> Task details:
Include in the output exactly the lines from the opening of the data through the line containing "ATOM 30 N N", and nothing more.

> Exercise input:
^^^^^^^^^^^^^^^^
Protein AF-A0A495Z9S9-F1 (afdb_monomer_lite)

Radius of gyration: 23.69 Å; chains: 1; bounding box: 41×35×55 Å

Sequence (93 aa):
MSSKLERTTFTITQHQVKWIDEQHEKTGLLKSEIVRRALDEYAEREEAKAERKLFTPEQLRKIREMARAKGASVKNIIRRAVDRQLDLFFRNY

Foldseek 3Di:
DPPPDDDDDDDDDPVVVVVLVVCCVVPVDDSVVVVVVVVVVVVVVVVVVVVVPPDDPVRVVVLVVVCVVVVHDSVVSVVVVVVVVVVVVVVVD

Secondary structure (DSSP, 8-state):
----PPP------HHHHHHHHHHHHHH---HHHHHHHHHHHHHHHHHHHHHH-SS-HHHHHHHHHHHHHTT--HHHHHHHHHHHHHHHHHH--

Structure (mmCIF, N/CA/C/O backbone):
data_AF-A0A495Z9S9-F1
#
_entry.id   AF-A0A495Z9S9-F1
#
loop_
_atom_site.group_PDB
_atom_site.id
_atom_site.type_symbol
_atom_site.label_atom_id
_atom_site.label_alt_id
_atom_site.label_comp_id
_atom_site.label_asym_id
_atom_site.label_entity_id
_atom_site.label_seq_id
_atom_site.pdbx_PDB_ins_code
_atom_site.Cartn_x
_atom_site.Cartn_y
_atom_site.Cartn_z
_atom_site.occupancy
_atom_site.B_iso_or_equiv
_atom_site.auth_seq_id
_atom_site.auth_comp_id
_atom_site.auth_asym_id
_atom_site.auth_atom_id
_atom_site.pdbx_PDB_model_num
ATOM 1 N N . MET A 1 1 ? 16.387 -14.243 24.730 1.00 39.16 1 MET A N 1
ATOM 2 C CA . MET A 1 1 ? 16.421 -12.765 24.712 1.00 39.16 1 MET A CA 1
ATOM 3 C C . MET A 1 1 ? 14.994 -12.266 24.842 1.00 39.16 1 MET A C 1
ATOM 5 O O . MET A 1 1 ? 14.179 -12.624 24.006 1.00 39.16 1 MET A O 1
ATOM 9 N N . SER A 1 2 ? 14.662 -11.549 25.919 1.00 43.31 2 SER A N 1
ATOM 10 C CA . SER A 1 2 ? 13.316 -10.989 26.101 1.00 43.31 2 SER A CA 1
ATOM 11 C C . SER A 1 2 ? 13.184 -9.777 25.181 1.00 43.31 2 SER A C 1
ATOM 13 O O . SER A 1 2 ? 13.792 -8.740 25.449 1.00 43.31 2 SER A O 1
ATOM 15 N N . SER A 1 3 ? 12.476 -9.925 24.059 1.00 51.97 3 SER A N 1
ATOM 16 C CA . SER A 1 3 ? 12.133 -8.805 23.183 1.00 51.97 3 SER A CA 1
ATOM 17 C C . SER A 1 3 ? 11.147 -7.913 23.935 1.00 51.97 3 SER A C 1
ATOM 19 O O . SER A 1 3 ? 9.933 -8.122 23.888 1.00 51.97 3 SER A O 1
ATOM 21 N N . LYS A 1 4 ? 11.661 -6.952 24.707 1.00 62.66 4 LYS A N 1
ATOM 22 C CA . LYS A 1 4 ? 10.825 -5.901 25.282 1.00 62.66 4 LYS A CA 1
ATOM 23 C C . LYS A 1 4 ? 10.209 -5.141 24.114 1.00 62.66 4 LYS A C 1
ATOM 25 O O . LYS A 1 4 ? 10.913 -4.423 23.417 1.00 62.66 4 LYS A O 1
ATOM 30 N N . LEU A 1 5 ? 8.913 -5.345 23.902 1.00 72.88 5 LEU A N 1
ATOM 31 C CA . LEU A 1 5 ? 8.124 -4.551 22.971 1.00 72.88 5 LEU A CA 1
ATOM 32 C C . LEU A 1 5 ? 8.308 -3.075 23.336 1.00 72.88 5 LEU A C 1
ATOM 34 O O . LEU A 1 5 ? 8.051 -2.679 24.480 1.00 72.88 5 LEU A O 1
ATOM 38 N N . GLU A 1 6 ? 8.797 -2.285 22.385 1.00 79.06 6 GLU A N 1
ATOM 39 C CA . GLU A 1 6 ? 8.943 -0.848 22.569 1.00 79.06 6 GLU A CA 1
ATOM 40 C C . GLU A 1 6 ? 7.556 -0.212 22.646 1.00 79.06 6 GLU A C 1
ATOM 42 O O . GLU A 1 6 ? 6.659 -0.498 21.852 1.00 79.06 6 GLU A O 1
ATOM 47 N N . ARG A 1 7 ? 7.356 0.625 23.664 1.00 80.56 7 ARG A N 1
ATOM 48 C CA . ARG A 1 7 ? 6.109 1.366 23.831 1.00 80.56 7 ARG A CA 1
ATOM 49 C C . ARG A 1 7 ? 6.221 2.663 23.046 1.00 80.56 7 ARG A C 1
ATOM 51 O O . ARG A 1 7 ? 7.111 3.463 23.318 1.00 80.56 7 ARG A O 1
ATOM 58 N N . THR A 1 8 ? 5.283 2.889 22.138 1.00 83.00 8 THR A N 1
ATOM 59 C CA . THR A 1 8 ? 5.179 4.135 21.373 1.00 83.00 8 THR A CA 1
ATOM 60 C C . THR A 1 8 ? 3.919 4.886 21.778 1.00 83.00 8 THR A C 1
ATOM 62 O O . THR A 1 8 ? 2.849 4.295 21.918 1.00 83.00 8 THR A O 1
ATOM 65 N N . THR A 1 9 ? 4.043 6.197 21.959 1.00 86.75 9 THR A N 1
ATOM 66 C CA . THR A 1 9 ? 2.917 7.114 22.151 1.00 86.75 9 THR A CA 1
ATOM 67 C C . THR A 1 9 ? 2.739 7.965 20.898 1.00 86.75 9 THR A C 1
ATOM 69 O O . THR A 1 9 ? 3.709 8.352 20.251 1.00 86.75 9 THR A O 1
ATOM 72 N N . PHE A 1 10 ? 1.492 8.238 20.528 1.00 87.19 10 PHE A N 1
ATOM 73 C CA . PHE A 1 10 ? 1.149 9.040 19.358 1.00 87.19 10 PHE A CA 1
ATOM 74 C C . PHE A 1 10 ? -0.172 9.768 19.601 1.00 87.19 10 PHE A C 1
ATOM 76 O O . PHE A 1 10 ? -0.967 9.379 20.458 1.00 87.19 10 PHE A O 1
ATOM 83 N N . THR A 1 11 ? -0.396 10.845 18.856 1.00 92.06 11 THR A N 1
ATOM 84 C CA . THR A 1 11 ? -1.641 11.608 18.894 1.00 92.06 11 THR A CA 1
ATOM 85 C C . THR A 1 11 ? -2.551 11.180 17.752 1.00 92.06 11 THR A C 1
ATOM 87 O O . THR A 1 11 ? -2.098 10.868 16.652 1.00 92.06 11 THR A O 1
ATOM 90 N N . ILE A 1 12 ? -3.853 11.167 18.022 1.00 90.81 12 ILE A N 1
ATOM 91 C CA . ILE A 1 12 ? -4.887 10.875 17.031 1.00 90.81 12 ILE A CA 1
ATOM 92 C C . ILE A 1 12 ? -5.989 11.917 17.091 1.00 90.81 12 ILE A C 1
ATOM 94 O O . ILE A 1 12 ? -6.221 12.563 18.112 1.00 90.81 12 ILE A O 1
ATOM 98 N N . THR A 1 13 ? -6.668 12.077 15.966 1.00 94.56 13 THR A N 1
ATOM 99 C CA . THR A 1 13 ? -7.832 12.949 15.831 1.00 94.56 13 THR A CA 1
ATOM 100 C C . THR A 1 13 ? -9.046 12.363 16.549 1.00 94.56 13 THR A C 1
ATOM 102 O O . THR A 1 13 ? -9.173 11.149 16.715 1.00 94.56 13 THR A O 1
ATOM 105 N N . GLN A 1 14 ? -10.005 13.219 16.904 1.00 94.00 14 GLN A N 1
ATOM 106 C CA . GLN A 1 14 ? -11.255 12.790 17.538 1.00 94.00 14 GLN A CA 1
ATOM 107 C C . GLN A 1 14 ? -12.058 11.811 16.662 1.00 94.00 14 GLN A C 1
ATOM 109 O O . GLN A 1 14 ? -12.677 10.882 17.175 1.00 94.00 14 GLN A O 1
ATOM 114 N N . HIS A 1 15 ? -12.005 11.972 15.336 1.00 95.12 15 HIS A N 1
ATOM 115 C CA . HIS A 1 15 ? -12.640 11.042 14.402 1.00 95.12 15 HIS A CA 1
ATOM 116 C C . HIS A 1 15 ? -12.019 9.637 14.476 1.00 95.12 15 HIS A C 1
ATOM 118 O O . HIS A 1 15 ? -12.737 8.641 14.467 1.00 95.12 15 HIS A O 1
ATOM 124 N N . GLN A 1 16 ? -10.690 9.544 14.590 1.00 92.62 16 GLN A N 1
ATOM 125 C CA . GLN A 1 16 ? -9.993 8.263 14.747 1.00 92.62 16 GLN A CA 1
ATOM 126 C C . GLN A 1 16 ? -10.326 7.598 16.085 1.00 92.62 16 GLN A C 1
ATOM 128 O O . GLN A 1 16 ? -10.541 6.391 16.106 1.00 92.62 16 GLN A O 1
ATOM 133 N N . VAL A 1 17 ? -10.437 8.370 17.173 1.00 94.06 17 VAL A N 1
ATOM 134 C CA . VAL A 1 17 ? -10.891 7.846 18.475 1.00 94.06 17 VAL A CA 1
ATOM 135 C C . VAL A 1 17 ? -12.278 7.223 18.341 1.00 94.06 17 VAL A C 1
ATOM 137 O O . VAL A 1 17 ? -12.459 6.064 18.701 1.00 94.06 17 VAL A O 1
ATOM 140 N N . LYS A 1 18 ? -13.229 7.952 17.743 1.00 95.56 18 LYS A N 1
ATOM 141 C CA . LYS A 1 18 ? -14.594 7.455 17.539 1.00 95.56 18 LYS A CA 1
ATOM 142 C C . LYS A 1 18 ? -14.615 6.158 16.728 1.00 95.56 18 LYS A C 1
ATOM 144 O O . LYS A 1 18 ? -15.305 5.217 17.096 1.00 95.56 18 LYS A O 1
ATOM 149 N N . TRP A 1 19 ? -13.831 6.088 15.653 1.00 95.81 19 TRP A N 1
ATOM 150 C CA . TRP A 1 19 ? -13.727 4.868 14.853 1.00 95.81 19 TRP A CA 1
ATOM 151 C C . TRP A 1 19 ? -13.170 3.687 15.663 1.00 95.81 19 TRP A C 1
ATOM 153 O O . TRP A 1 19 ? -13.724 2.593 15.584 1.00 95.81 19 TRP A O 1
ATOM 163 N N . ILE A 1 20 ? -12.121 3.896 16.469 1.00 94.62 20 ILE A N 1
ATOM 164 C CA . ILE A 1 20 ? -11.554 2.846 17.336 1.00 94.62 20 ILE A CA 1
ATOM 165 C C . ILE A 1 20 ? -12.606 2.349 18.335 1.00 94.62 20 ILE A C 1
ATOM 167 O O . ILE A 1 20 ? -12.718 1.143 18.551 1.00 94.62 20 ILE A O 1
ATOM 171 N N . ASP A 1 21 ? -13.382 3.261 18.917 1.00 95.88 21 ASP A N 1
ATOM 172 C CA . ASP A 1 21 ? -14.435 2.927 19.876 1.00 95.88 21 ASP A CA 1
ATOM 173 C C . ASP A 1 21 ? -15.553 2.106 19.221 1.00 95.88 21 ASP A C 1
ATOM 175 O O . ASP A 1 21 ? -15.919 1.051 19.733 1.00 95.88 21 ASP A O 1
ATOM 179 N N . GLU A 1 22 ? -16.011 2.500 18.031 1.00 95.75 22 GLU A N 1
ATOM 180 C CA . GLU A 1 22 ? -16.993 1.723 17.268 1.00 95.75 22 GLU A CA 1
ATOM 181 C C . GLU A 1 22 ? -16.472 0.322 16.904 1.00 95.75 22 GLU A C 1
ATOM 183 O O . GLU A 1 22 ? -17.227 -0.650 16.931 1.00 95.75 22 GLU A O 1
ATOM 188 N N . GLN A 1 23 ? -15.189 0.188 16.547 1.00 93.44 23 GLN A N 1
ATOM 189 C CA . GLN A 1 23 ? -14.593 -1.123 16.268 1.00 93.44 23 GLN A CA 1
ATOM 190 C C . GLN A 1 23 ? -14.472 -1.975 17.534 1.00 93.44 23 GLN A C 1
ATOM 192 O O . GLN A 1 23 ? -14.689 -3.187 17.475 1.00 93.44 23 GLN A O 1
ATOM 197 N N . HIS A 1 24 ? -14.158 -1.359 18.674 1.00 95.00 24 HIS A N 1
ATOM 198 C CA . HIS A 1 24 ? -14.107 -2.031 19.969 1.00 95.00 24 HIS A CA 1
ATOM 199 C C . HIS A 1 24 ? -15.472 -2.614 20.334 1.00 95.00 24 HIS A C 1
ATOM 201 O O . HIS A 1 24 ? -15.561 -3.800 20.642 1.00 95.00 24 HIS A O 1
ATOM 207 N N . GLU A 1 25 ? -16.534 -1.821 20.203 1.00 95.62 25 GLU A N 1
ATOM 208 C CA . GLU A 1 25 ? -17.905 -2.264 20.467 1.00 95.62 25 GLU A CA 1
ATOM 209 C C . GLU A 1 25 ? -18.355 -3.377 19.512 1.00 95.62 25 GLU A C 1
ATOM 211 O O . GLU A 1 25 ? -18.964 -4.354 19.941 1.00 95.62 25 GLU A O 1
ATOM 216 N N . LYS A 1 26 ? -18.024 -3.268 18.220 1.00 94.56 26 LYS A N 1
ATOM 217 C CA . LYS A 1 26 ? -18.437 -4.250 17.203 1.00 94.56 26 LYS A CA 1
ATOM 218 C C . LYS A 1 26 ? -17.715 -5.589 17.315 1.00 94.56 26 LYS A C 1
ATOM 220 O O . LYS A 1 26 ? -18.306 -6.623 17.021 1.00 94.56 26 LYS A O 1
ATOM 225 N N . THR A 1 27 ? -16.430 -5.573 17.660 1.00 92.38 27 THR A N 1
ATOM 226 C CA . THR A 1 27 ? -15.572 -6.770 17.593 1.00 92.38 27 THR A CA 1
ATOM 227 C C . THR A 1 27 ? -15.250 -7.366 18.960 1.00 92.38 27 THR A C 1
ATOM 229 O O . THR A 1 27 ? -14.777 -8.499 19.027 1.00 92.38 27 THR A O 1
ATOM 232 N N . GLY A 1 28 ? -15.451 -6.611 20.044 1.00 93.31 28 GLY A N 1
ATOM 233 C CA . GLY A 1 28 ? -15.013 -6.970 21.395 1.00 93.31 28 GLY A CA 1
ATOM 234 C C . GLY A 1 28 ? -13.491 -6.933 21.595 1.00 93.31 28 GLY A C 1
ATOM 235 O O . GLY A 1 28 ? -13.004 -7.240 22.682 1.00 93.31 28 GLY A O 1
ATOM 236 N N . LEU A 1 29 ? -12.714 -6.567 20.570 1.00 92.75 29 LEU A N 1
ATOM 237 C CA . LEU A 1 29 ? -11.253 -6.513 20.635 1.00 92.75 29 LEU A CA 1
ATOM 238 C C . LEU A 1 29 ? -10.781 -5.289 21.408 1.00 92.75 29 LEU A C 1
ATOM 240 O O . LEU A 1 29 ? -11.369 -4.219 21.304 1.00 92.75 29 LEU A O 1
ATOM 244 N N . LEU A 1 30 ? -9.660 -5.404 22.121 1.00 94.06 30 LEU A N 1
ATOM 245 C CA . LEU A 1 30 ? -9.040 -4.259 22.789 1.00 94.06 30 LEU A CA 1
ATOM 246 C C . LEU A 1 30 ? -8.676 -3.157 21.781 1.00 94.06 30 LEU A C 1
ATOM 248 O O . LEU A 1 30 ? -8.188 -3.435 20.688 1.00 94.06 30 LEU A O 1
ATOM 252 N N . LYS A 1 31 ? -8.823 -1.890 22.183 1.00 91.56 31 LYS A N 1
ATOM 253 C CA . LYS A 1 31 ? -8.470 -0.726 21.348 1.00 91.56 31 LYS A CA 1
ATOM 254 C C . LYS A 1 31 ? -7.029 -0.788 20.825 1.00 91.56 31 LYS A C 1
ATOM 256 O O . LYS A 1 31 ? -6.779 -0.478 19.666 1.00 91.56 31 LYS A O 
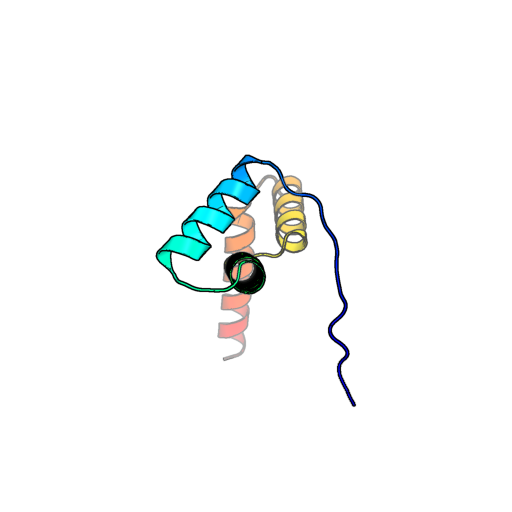1
ATOM 261 N N . SER A 1 32 ? -6.086 -1.242 21.653 1.00 90.12 32 SER A N 1
ATOM 262 C CA . SER A 1 32 ? -4.685 -1.448 21.256 1.00 90.12 32 SER A CA 1
ATOM 263 C C . SER A 1 32 ? -4.522 -2.513 20.170 1.00 90.12 32 SER A C 1
ATOM 265 O O . SER A 1 32 ? -3.717 -2.343 19.260 1.00 90.12 32 SER A O 1
ATOM 267 N N . GLU A 1 33 ? -5.303 -3.589 20.241 1.00 90.56 33 GLU A N 1
ATOM 268 C CA . GLU A 1 33 ? -5.296 -4.671 19.257 1.00 90.56 33 GLU A CA 1
ATOM 269 C C . GLU A 1 33 ? -5.894 -4.209 17.922 1.00 90.56 33 GLU A C 1
ATOM 271 O O . GLU A 1
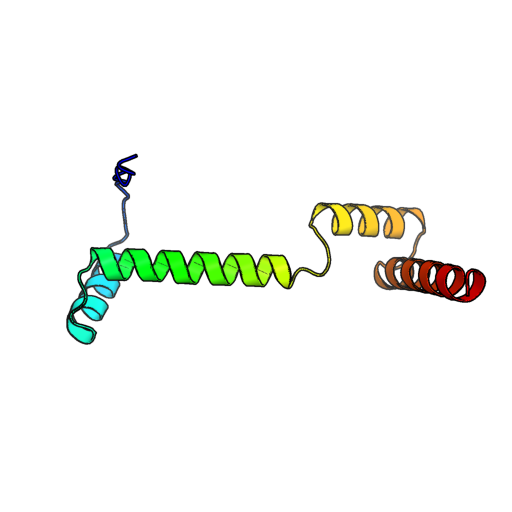 33 ? -5.382 -4.557 16.861 1.00 90.56 33 GLU A O 1
ATOM 276 N N . ILE A 1 34 ? -6.924 -3.360 17.963 1.00 92.19 34 ILE A N 1
ATOM 277 C CA . ILE A 1 34 ? -7.505 -2.724 16.771 1.00 92.19 34 ILE A CA 1
ATOM 278 C C . ILE A 1 34 ? -6.467 -1.845 16.072 1.00 92.19 34 ILE A C 1
ATOM 280 O O . ILE A 1 34 ? -6.289 -1.947 14.860 1.00 92.19 34 ILE A O 1
ATOM 284 N N . VAL A 1 35 ? -5.746 -1.016 16.835 1.00 91.31 35 VAL A N 1
ATOM 285 C CA . VAL A 1 35 ? -4.663 -0.185 16.291 1.00 91.31 35 VAL A CA 1
ATOM 286 C C . VAL A 1 35 ? -3.569 -1.054 15.675 1.00 91.31 35 VAL A C 1
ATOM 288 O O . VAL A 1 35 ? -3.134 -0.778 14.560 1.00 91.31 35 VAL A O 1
^^^^^^^^^^^^^^^^
> Answer to this task:
Protein AF-A0A495Z9S9-F1 (afdb_monomer_lite)

Radius of gyration: 23.69 Å; chains: 1; bounding box: 41×35×55 Å

Sequence (93 aa):
MSSKLERTTFTITQHQVKWIDEQHEKTGLLKSEIVRRALDEYAEREEAKAERKLFTPEQLRKIREMARAKGASVKNIIRRAVDRQLDLFFRNY

Foldseek 3Di:
DPPPDDDDDDDDDPVVVVVLVVCCVVPVDDSVVVVVVVVVVVVVVVVVVVVVPPDDPVRVVVLVVVCVVVVHDSVVSVVVVVVVVVVVVVVVD

Secondary structure (DSSP, 8-state):
----PPP------HHHHHHHHHHHHHH---HHHHHHHHHHHHHHHHHHHHHH-SS-HHHHHHHHHHHHHTT--HHHHHHHHHHHHHHHHHH--

Structure (mmCIF, N/CA/C/O backbone):
data_AF-A0A495Z9S9-F1
#
_entry.id   AF-A0A495Z9S9-F1
#
loop_
_atom_site.group_PDB
_atom_site.id
_atom_site.type_symbol
_atom_site.label_atom_id
_atom_site.label_alt_id
_atom_site.label_comp_id
_atom_site.label_asym_id
_atom_site.label_entity_id
_atom_site.label_seq_id
_atom_site.pdbx_PDB_ins_code
_atom_site.Cartn_x
_atom_site.Cartn_y
_atom_site.Cartn_z
_atom_site.occupancy
_atom_site.B_iso_or_equiv
_atom_site.auth_seq_id
_atom_site.auth_comp_id
_atom_site.auth_asym_id
_atom_site.auth_atom_id
_atom_site.pdbx_PDB_model_num
ATOM 1 N N . MET A 1 1 ? 16.387 -14.243 24.730 1.00 39.16 1 MET A N 1
ATOM 2 C CA . MET A 1 1 ? 16.421 -12.765 24.712 1.00 39.16 1 MET A CA 1
ATOM 3 C C . MET A 1 1 ? 14.994 -12.266 24.842 1.00 39.16 1 MET A C 1
ATOM 5 O O . MET A 1 1 ? 14.179 -12.624 24.006 1.00 39.16 1 MET A O 1
ATOM 9 N N . SER A 1 2 ? 14.662 -11.549 25.919 1.00 43.31 2 SER A N 1
ATOM 10 C CA . SER A 1 2 ? 13.316 -10.989 26.101 1.00 43.31 2 SER A CA 1
ATOM 11 C C . SER A 1 2 ? 13.184 -9.777 25.181 1.00 43.31 2 SER A C 1
ATOM 13 O O . SER A 1 2 ? 13.792 -8.740 25.449 1.00 43.31 2 SER A O 1
ATOM 15 N N . SER A 1 3 ? 12.476 -9.925 24.059 1.00 51.97 3 SER A N 1
ATOM 16 C CA . SER A 1 3 ? 12.133 -8.805 23.183 1.00 51.97 3 SER A CA 1
ATOM 17 C C . SER A 1 3 ? 11.147 -7.913 23.935 1.00 51.97 3 SER A C 1
ATOM 19 O O . SER A 1 3 ? 9.933 -8.122 23.888 1.00 51.97 3 SER A O 1
ATOM 21 N N . LYS A 1 4 ? 11.661 -6.952 24.707 1.00 62.66 4 LYS A N 1
ATOM 22 C CA . LYS A 1 4 ? 10.825 -5.901 25.282 1.00 62.66 4 LYS A CA 1
ATOM 23 C C . LYS A 1 4 ? 10.209 -5.141 24.114 1.00 62.66 4 LYS A C 1
ATOM 25 O O . LYS A 1 4 ? 10.913 -4.423 23.417 1.00 62.66 4 LYS A O 1
ATOM 30 N N . LEU A 1 5 ? 8.913 -5.345 23.902 1.00 72.88 5 LEU A N 1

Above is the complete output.